Сегодня трудный день (по настроениям). Вечером в театре: смотрела, как играет жена нашего жильца, молоденькая актриса, дочь знаменитого балетчика Леонтьева. Переехала она к нему на днях, бросив мужа, талантливого и хорошо зарабатывающего инженера Левина. Нарядная, вся в заграничных вещах. А у нашего юноши Котлярова, кроме домов, туманных афер и клопиного царства, ничего за душой нет. Это, может быть, тоже называется любовью.
В театре в партере сижу одна, недвижно, ни разу не сойдя с места. Аудитория рабочая: принимает все искренне и примитивно. Реплики с мест – в помощь герою, который нравится ("не верь ему, не верь! – слабо, не обманешь!" и т. д.). Потом, в уборных, смотрю, как разгримировывается Леонтьева. Скучаю. Трамвай 37 напоминает остро о Покровской площади.
15 ноября, понедельник
Ничего. Работа по геологии.
16 ноября, вторник
Легкий снег. Геология. Английский. Бессонница – ночами читаю. Днем не позволяю себе заниматься чем-либо другим, кроме работы. Если и читаю, то только технические и научные книги. Замораживаюсь все больше и больше. Работа. Деньги. Платежи. Технические совершенствования. Ночью – Франс, Фейхтвангер, Голсуорси, редко – поэты. Все – мимо, все – не для меня.
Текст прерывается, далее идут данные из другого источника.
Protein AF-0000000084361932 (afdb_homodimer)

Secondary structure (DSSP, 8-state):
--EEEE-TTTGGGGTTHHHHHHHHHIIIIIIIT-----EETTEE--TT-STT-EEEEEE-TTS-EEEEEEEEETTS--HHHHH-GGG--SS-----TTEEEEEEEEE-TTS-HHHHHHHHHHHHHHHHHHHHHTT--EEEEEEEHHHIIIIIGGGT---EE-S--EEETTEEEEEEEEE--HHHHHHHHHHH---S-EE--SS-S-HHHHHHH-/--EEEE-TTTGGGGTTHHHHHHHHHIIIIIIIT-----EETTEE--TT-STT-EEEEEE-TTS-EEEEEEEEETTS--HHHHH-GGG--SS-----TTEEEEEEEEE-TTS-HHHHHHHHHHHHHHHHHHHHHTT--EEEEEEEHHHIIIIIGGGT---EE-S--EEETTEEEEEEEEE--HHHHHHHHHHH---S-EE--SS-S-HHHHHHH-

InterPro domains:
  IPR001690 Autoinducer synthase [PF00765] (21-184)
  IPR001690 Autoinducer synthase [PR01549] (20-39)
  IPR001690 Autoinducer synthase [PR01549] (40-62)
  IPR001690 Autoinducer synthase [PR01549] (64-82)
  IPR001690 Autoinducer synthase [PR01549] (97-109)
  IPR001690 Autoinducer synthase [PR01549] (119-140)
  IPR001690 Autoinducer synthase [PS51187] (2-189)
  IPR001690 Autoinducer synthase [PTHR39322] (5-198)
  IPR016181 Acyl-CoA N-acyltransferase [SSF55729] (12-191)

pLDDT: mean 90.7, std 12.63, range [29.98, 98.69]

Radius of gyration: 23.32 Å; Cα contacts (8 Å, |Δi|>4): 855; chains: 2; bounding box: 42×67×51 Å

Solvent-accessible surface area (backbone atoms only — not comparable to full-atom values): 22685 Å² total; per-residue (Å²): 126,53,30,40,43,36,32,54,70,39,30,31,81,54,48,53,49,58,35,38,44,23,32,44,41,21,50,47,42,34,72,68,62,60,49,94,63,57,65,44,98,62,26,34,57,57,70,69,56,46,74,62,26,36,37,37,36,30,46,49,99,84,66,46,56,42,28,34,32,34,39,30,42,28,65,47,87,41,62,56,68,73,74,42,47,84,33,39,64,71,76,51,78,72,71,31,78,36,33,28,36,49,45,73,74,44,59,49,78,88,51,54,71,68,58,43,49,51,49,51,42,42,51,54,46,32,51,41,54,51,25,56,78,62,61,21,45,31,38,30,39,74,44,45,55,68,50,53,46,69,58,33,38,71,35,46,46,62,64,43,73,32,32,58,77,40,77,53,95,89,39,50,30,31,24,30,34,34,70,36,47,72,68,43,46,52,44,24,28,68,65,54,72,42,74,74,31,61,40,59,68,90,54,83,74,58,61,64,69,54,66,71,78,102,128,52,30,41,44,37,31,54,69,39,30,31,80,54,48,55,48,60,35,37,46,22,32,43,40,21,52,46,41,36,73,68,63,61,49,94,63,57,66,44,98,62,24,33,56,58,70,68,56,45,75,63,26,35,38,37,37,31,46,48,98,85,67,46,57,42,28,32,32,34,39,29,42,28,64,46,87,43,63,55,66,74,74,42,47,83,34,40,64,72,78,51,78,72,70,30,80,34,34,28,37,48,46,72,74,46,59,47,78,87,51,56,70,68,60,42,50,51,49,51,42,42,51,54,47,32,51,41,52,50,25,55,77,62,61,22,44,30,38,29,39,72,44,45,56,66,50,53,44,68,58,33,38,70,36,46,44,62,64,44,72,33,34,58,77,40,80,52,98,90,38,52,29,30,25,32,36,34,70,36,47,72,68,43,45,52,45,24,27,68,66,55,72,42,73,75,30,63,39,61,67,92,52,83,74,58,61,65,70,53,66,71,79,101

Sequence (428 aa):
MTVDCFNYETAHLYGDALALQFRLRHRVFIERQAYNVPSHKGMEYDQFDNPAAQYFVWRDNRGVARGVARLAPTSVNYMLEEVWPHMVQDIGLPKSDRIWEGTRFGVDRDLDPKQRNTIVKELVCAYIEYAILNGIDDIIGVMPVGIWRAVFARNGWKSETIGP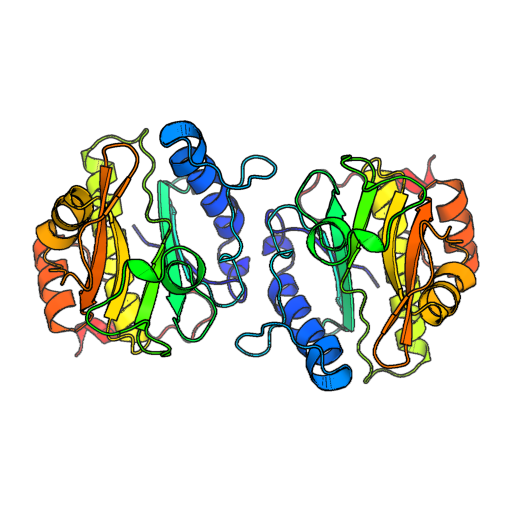VWREDGIDLVAAKLPCSLEVLHTVRRRTQASNVLQILGADQFLGQDLEAAMTVDCFNYETAHLYGDALALQFRLRHRVFIERQAYNVPSHKGMEYDQFDNPAAQYFVWRDNRGVARGVARLAPTSVNYMLEEVWPHMVQDIGLPKSDRIWEGTRFGVDRDLDPKQRNTIVKELVCAYIEYAILNGIDDIIGVMPVGIWRAVFARNGWKSETIGPVWREDGIDLVAAKLPCSLEVLHTVRRRTQASNVLQILGADQFLGQDLEAA

Structure (mmCIF, N/CA/C/O backbone):
data_AF-0000000084361932-model_v1
#
loop_
_entity.id
_entity.type
_entity.pdbx_description
1 polymer 'Acyl-homoserine-lactone synthase'
#
loop_
_atom_site.group_PDB
_atom_site.id
_atom_site.type_symbol
_atom_site.label_atom_id
_atom_site.label_alt_id
_atom_site.label_comp_id
_atom_site.label_asym_id
_atom_site.label_entity_id
_atom_site.label_seq_id
_atom_site.pdbx_PDB_ins_code
_atom_site.Cartn_x
_atom_site.Cartn_y
_atom_site.Cartn_z
_atom_site.occupancy
_atom_site.B_iso_or_equiv
_atom_site.auth_seq_id
_atom_site.auth_comp_id
_atom_site.auth_asym_id
_atom_site.auth_atom_id
_atom_site.pdbx_PDB_model_num
ATOM 1 N N . MET A 1 1 ? 17.109 19.938 9.344 1 63.69 1 MET A N 1
ATOM 2 C CA . MET A 1 1 ? 16.688 18.547 9.211 1 63.69 1 MET A CA 1
ATOM 3 C C . MET A 1 1 ? 15.602 18.422 8.148 1 63.69 1 MET A C 1
ATOM 5 O O . MET A 1 1 ? 14.867 19.375 7.879 1 63.69 1 MET A O 1
ATOM 9 N N . THR A 1 2 ? 15.688 17.406 7.277 1 85.38 2 THR A N 1
ATOM 10 C CA . THR A 1 2 ? 14.969 17.281 6.02 1 85.38 2 THR A CA 1
ATOM 11 C C . THR A 1 2 ? 13.812 16.281 6.156 1 85.38 2 THR A C 1
ATOM 13 O O . THR A 1 2 ? 13.805 15.469 7.078 1 85.38 2 THR A O 1
ATOM 16 N N . VAL A 1 3 ? 12.719 16.625 5.617 1 95.81 3 VAL A N 1
ATOM 17 C CA . VAL A 1 3 ? 11.547 15.766 5.488 1 95.81 3 VAL A CA 1
ATOM 18 C C . VAL A 1 3 ? 11.633 14.969 4.188 1 95.81 3 VAL A C 1
ATOM 20 O O . VAL A 1 3 ? 11.594 15.547 3.098 1 95.81 3 VAL A O 1
ATOM 23 N N . ASP A 1 4 ? 11.781 13.633 4.363 1 96.44 4 ASP A N 1
ATOM 24 C CA . ASP A 1 4 ? 11.727 12.766 3.184 1 96.44 4 ASP A CA 1
ATOM 25 C C . ASP A 1 4 ? 10.328 12.773 2.559 1 96.44 4 ASP A C 1
ATOM 27 O O . ASP A 1 4 ? 9.328 12.609 3.26 1 96.44 4 ASP A O 1
ATOM 31 N N . CYS A 1 5 ? 10.234 13.016 1.354 1 96.88 5 CYS A N 1
ATOM 32 C CA . CYS A 1 5 ? 8.977 12.977 0.62 1 96.88 5 CYS A CA 1
ATOM 33 C C . CYS A 1 5 ? 9.031 11.953 -0.504 1 96.88 5 CYS A C 1
ATOM 35 O O . CYS A 1 5 ? 9.828 12.086 -1.434 1 96.88 5 CYS A O 1
ATOM 37 N N . PHE A 1 6 ? 8.203 10.93 -0.417 1 97.31 6 PHE A N 1
ATOM 38 C CA . PHE A 1 6 ? 8.281 9.859 -1.4 1 97.31 6 PHE A CA 1
ATOM 39 C C . PHE A 1 6 ? 6.93 9.18 -1.565 1 97.31 6 PHE A C 1
ATOM 41 O O . PHE A 1 6 ? 5.988 9.469 -0.829 1 97.31 6 PHE A O 1
ATOM 48 N N . ASN A 1 7 ? 6.797 8.422 -2.588 1 97.44 7 ASN A N 1
ATOM 49 C CA . ASN A 1 7 ? 5.68 7.52 -2.857 1 97.44 7 ASN A CA 1
ATOM 50 C C . ASN A 1 7 ? 6.168 6.113 -3.211 1 97.44 7 ASN A C 1
ATOM 52 O O . ASN A 1 7 ? 7.344 5.801 -3.041 1 97.44 7 ASN A O 1
ATOM 56 N N . TYR A 1 8 ? 5.281 5.215 -3.646 1 96.88 8 TYR A N 1
ATOM 57 C CA . TYR A 1 8 ? 5.664 3.832 -3.902 1 96.88 8 TYR A CA 1
ATOM 58 C C . TYR A 1 8 ? 6.668 3.744 -5.047 1 96.88 8 TYR A C 1
ATOM 60 O O . TYR A 1 8 ? 7.473 2.811 -5.105 1 96.88 8 TYR A O 1
ATOM 68 N N . GLU A 1 9 ? 6.656 4.688 -5.938 1 95.56 9 GLU A N 1
ATOM 69 C CA . GLU A 1 9 ? 7.574 4.719 -7.07 1 95.56 9 GLU A CA 1
ATOM 70 C C . GLU A 1 9 ? 9 5.043 -6.617 1 95.56 9 GLU A C 1
ATOM 72 O O . GLU A 1 9 ? 9.969 4.547 -7.199 1 95.56 9 GLU A O 1
ATOM 77 N N . THR A 1 10 ? 9.133 5.875 -5.559 1 96.25 10 THR A N 1
ATOM 78 C CA . THR A 1 10 ? 10.453 6.406 -5.227 1 96.25 10 THR A CA 1
ATOM 79 C C . THR A 1 10 ? 10.891 5.941 -3.842 1 96.25 10 THR A C 1
ATOM 81 O O . THR A 1 10 ? 11.984 6.281 -3.385 1 96.25 10 THR A O 1
ATOM 84 N N . ALA A 1 11 ? 10.078 5.145 -3.186 1 96.88 11 ALA A N 1
ATOM 85 C CA . ALA A 1 11 ? 10.344 4.738 -1.808 1 96.88 11 ALA A CA 1
ATOM 86 C C . ALA A 1 11 ? 11.727 4.102 -1.677 1 96.88 11 ALA A C 1
ATOM 88 O O . ALA A 1 11 ? 12.406 4.289 -0.669 1 96.88 11 ALA A O 1
ATOM 89 N N . HIS A 1 12 ? 12.148 3.391 -2.723 1 95.12 12 HIS A N 1
ATOM 90 C CA . HIS A 1 12 ? 13.406 2.652 -2.658 1 95.12 12 HIS A CA 1
ATOM 91 C C . HIS A 1 12 ? 14.594 3.598 -2.537 1 95.12 12 HIS A C 1
ATOM 93 O O . HIS A 1 12 ? 15.664 3.197 -2.082 1 95.12 12 HIS A O 1
ATOM 99 N N . LEU A 1 13 ? 14.445 4.84 -2.871 1 95 13 LEU A N 1
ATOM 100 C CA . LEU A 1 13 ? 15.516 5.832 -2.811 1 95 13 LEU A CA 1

Единственный человек, который не предает меня сознательно, это моя мать. Единственный человек, к которому у меня жива вера. И больше – ни-ко-го. Весело? Очень.
17 ноября, среда
Деловые неудачи, вызывающие глухое – и почти злобное – настроение. Бессонница. Одиночество. Тоска. Во время утреннего завтрака – неожиданное письмо от Р. Трудный разговор с мамой на эту тему. Нет, нити еще не порваны. Нити еще несут. Если Николенька знал какие-то дороги ко мне, то Р. знал настоящие дороги.
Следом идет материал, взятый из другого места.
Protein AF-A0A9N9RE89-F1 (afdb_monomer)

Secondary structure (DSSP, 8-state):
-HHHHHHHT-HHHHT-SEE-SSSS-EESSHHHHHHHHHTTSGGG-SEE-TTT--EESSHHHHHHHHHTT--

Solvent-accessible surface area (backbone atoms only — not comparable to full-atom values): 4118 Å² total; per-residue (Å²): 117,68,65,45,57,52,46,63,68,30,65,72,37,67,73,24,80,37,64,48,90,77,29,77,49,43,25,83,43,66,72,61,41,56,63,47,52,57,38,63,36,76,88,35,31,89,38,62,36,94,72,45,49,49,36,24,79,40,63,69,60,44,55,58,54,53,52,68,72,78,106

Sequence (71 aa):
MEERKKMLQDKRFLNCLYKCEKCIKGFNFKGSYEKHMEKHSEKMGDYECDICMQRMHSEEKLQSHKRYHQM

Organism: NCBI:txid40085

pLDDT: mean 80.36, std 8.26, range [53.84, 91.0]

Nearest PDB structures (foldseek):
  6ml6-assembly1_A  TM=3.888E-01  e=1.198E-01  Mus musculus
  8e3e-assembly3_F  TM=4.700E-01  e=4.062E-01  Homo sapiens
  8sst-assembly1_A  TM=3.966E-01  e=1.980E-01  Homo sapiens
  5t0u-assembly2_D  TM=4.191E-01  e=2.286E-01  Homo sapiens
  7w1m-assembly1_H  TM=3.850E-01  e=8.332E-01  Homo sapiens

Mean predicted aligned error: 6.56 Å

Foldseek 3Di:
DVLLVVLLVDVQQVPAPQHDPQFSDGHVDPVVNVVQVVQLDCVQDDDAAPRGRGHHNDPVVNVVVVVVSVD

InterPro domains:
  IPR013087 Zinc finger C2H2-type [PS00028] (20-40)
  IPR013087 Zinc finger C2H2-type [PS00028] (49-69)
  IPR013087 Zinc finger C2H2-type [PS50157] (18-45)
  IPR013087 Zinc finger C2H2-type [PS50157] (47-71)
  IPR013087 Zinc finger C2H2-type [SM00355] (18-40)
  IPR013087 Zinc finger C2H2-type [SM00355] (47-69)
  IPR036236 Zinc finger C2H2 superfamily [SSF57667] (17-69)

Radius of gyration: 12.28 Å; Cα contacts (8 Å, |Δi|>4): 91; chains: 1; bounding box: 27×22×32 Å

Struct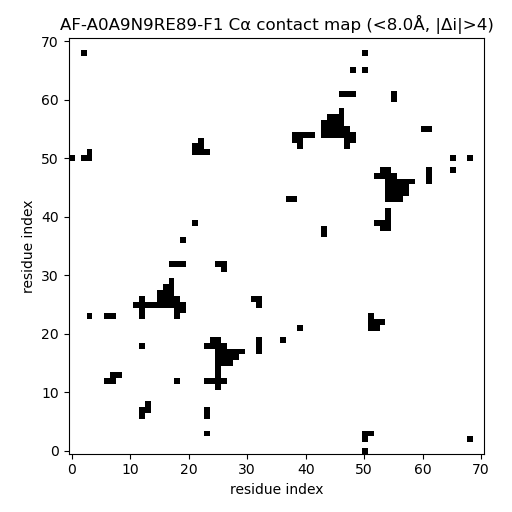ure (mmCIF, N/CA/C/O backbone):
data_AF-A0A9N9RE89-F1
#
_entry.id   AF-A0A9N9RE89-F1
#
loop_
_atom_site.group_PDB
_atom_site.id
_atom_site.type_symbol
_atom_site.label_atom_id
_atom_site.label_alt_id
_atom_site.label_comp_id
_atom_site.label_asym_id
_atom_site.label_entity_id
_atom_site.label_seq_id
_atom_site.pdbx_PDB_ins_code
_atom_site.Cartn_x
_atom_site.Cartn_y
_atom_site.Cartn_z
_atom_site.occupancy
_atom_site.B_iso_or_equiv
_atom_site.auth_seq_id
_atom_site.auth_comp_id
_atom_site.auth_asym_id
_atom_site.auth_atom_id
_atom_site.pdbx_PDB_model_num
ATOM 1 N N . MET A 1 1 ? -12.626 -3.829 5.201 1.00 53.84 1 MET A N 1
ATOM 2 C CA . MET A 1 1 ? -13.172 -4.564 4.028 1.00 53.84 1 MET A CA 1
ATOM 3 C C . MET A 1 1 ? -13.847 -3.659 2.986 1.00 53.84 1 MET A C 1
ATOM 5 O O . MET A 1 1 ? -13.669 -3.909 1.799 1.00 53.84 1 MET A O 1
ATOM 9 N N . GLU A 1 2 ? -14.583 -2.607 3.369 1.00 61.06 2 GLU A N 1
ATOM 10 C CA . GLU A 1 2 ? -15.230 -1.685 2.407 1.00 61.06 2 GLU A CA 1
ATOM 11 C C . GLU A 1 2 ? -14.259 -0.720 1.700 1.00 61.06 2 GLU A C 1
ATOM 13 O O . GLU A 1 2 ? -14.405 -0.467 0.504 1.00 61.06 2 GLU A O 1
ATOM 18 N N . GLU A 1 3 ? -13.207 -0.259 2.381 1.00 65.00 3 GLU A N 1
ATOM 19 C CA . GLU A 1 3 ? -12.167 0.611 1.797 1.00 65.00 3 GLU A CA 1
ATOM 20 C C . GLU A 1 3 ? -11.414 -0.077 0.648 1.00 65.00 3 GLU A C 1
ATOM 22 O O . GLU A 1 3 ? -11.166 0.525 -0.397 1.00 65.00 3 GLU A O 1
ATOM 27 N N . ARG A 1 4 ? -11.163 -1.388 0.786 1.00 70.12 4 ARG A N 1
ATOM 28 C CA . ARG A 1 4 ? -10.574 -2.236 -0.261 1.00 70.12 4 ARG A CA 1
ATOM 29 C C . ARG A 1 4 ? -11.436 -2.219 -1.535 1.00 70.12 4 ARG A C 1
ATOM 31 O O . ARG A 1 4 ? -10.927 -2.082 -2.642 1.00 70.12 4 ARG A O 1
ATOM 38 N N . LYS A 1 5 ? -12.765 -2.278 -1.402 1.00 69.94 5 LYS A N 1
ATOM 39 C CA . LYS A 1 5 ? -13.683 -2.214 -2.554 1.00 69.94 5 LYS A CA 1
ATOM 40 C C . LYS A 1 5 ? -13.746 -0.822 -3.185 1.00 69.94 5 LYS A C 1
ATOM 42 O O . LYS A 1 5 ? -13.882 -0.734 -4.404 1.00 69.94 5 LYS A O 1
ATOM 47 N N . LYS A 1 6 ? -13.638 0.254 -2.396 1.00 71.19 6 LYS A N 1
ATOM 48 C CA . LYS A 1 6 ? -13.575 1.6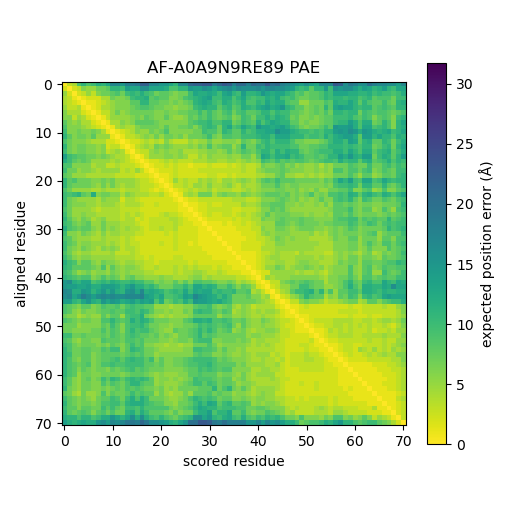32 -2.921 1.00 71.19 6 LYS A CA 1
ATOM 49 C C . LYS A 1 6 ? -12.302 1.871 -3.726 1.00 71.19 6 LYS A C 1
ATOM 51 O O . LYS A 1 6 ? -12.379 2.398 -4.828 1.00 71.19 6 LYS A O 1
ATOM 56 N N . MET A 1 7 ? -11.153 1.421 -3.224 1.00 70.38 7 MET A N 1
ATOM 57 C CA . MET A 1 7 ? -9.881 1.576 -3.929 1.00 70.38 7 MET A CA 1
ATOM 58 C C . MET A 1 7 ? -9.836 0.778 -5.242 1.00 70.38 7 MET A C 1
ATOM 60 O O . MET A 1 7 ? -9.264 1.255 -6.218 1.00 70.38 7 MET A O 1
ATOM 64 N N . LEU A 1 8 ? -10.469 -0.405 -5.308 1.00 71.69 8 LEU A N 1
ATOM 65 C CA . LEU A 1 8 ? -10.543 -1.200 -6.550 1.00 71.69 8 LEU A CA 1
ATOM 66 C C . LEU A 1 8 ? -11.366 -0.500 -7.639 1.00 71.69 8 LEU A C 1
ATOM 68 O O . LEU A 1 8 ? -11.129 -0.706 -8.827 1.00 71.69 8 LEU A O 1
ATOM 72 N N . GLN A 1 9 ? -12.326 0.325 -7.223 1.00 70.88 9 GLN A N 1
ATOM 73 C CA . GLN A 1 9 ? -13.188 1.116 -8.097 1.00 70.88 9 GLN A CA 1
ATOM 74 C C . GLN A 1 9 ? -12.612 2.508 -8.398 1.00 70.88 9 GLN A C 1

Что же мне делать? Будем молчать – вот и все.
В тот же день; 7 ч. 30 мин. вечера.
Состояние такое, как после очень тяжелой и долгой болезни. Жить трудно и слабо. Тянет лежать, молчать, ничего не делать – может быть, плакать – не то от слабости, не то от каких-то обид.
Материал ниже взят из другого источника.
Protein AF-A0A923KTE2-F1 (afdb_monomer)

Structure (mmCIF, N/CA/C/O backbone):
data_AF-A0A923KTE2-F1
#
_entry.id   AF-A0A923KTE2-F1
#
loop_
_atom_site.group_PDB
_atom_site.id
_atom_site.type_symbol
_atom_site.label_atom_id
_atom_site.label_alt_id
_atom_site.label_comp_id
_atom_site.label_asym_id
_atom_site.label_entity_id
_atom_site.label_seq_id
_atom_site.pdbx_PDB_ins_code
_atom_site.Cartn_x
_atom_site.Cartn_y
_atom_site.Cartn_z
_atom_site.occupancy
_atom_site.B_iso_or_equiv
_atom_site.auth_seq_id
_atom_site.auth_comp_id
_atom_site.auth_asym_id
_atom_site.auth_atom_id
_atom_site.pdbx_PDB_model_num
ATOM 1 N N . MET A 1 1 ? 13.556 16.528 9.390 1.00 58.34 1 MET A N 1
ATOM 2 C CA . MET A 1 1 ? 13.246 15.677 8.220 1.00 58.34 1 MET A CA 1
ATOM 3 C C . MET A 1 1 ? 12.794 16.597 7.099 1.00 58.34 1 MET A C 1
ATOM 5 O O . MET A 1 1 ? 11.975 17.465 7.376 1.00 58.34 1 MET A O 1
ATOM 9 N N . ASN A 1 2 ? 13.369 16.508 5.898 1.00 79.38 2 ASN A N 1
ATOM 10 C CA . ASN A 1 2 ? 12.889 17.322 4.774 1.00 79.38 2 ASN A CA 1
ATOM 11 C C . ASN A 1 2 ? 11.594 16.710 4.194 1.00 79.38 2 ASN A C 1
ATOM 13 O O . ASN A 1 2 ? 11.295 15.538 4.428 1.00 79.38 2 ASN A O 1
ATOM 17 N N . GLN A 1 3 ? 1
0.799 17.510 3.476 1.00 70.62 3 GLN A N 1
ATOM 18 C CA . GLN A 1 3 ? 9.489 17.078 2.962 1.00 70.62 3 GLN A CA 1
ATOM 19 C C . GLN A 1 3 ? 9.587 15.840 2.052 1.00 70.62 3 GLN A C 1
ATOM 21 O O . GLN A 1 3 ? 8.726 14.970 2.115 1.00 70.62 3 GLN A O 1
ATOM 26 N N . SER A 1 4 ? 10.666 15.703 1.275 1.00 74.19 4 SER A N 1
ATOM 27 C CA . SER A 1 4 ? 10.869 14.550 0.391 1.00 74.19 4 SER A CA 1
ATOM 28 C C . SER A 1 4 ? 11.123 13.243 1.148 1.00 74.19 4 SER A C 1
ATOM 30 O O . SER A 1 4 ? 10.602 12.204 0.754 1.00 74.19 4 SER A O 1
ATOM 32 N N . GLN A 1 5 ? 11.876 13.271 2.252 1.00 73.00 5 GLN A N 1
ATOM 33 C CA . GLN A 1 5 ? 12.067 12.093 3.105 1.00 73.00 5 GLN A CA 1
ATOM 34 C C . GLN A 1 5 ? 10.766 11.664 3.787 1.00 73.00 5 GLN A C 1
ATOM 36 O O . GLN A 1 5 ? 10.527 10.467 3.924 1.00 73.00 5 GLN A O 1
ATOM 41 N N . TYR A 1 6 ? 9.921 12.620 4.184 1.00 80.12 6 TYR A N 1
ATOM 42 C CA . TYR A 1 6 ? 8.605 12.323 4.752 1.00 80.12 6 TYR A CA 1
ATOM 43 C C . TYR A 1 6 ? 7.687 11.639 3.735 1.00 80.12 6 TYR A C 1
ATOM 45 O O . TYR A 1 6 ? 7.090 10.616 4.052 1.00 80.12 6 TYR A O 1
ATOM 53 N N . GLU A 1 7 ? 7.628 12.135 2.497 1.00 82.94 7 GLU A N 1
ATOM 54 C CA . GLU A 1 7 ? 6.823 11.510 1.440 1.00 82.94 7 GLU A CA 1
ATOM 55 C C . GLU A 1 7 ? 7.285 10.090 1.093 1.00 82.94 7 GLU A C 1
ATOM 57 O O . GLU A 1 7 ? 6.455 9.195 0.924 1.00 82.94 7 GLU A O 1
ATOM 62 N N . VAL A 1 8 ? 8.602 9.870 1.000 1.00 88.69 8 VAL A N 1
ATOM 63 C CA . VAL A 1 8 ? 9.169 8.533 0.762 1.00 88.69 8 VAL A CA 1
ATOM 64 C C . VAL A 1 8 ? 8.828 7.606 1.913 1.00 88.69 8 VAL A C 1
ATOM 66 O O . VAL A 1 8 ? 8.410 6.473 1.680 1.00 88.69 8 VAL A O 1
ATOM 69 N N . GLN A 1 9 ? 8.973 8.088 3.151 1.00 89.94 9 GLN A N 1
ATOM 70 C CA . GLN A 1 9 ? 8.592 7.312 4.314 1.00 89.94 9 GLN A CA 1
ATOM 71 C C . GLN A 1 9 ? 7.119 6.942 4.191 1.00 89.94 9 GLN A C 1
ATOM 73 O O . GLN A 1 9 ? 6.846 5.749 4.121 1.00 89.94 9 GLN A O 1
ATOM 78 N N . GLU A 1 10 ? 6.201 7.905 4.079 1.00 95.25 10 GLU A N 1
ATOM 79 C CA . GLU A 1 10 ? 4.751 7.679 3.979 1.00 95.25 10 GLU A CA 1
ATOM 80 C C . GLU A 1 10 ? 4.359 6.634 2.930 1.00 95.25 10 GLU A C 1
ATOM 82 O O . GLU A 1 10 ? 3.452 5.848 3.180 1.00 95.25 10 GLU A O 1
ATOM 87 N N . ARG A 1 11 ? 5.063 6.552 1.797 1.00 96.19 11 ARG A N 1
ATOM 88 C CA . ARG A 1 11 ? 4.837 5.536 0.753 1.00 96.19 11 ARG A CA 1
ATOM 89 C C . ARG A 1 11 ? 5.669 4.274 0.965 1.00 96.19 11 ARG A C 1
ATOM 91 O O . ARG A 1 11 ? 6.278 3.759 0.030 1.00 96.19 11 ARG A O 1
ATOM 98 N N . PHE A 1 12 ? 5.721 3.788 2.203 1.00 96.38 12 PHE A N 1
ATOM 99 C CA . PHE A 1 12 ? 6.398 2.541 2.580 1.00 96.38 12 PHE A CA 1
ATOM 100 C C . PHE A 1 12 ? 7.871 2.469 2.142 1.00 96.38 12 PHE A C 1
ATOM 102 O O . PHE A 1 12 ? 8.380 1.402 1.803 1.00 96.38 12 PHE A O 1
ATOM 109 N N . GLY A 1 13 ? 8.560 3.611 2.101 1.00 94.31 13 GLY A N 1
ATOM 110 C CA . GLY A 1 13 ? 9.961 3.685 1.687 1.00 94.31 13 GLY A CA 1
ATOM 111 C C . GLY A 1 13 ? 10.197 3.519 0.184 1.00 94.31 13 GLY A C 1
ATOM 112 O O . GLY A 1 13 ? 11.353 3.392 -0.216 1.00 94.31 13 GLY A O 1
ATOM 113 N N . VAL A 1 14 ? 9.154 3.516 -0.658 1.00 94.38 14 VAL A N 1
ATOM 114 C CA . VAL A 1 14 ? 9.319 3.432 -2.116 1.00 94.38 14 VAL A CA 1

Каждый день, ложась спать, думаю: как хорошо, что день уже прошел, как жалко, что день еще будет.
В таком состоянии, как сейчас, очень легко и просто уйти из жизни.
30 ноября
Сегодня Ксения уехала в Вятку. Не помогло ничто: ни развод, ни пустое отношение к аресту мужа, ни отсутствие передач. Она не знает, где он. Бодрится. Держит себя хорошо. Но страх перед одиночеством огромен, и тоска от неизвестности будущего велика. Уезжает с крупными деньгами – и это уже хорошо. Уезжает все-таки в большой город – и это тоже хорошо.
Легковесны и временны жизнь и дела человеческие.
С городом прощалась, как с живым человеком, любимейшим и единственным. И образ города – в ней и с нею.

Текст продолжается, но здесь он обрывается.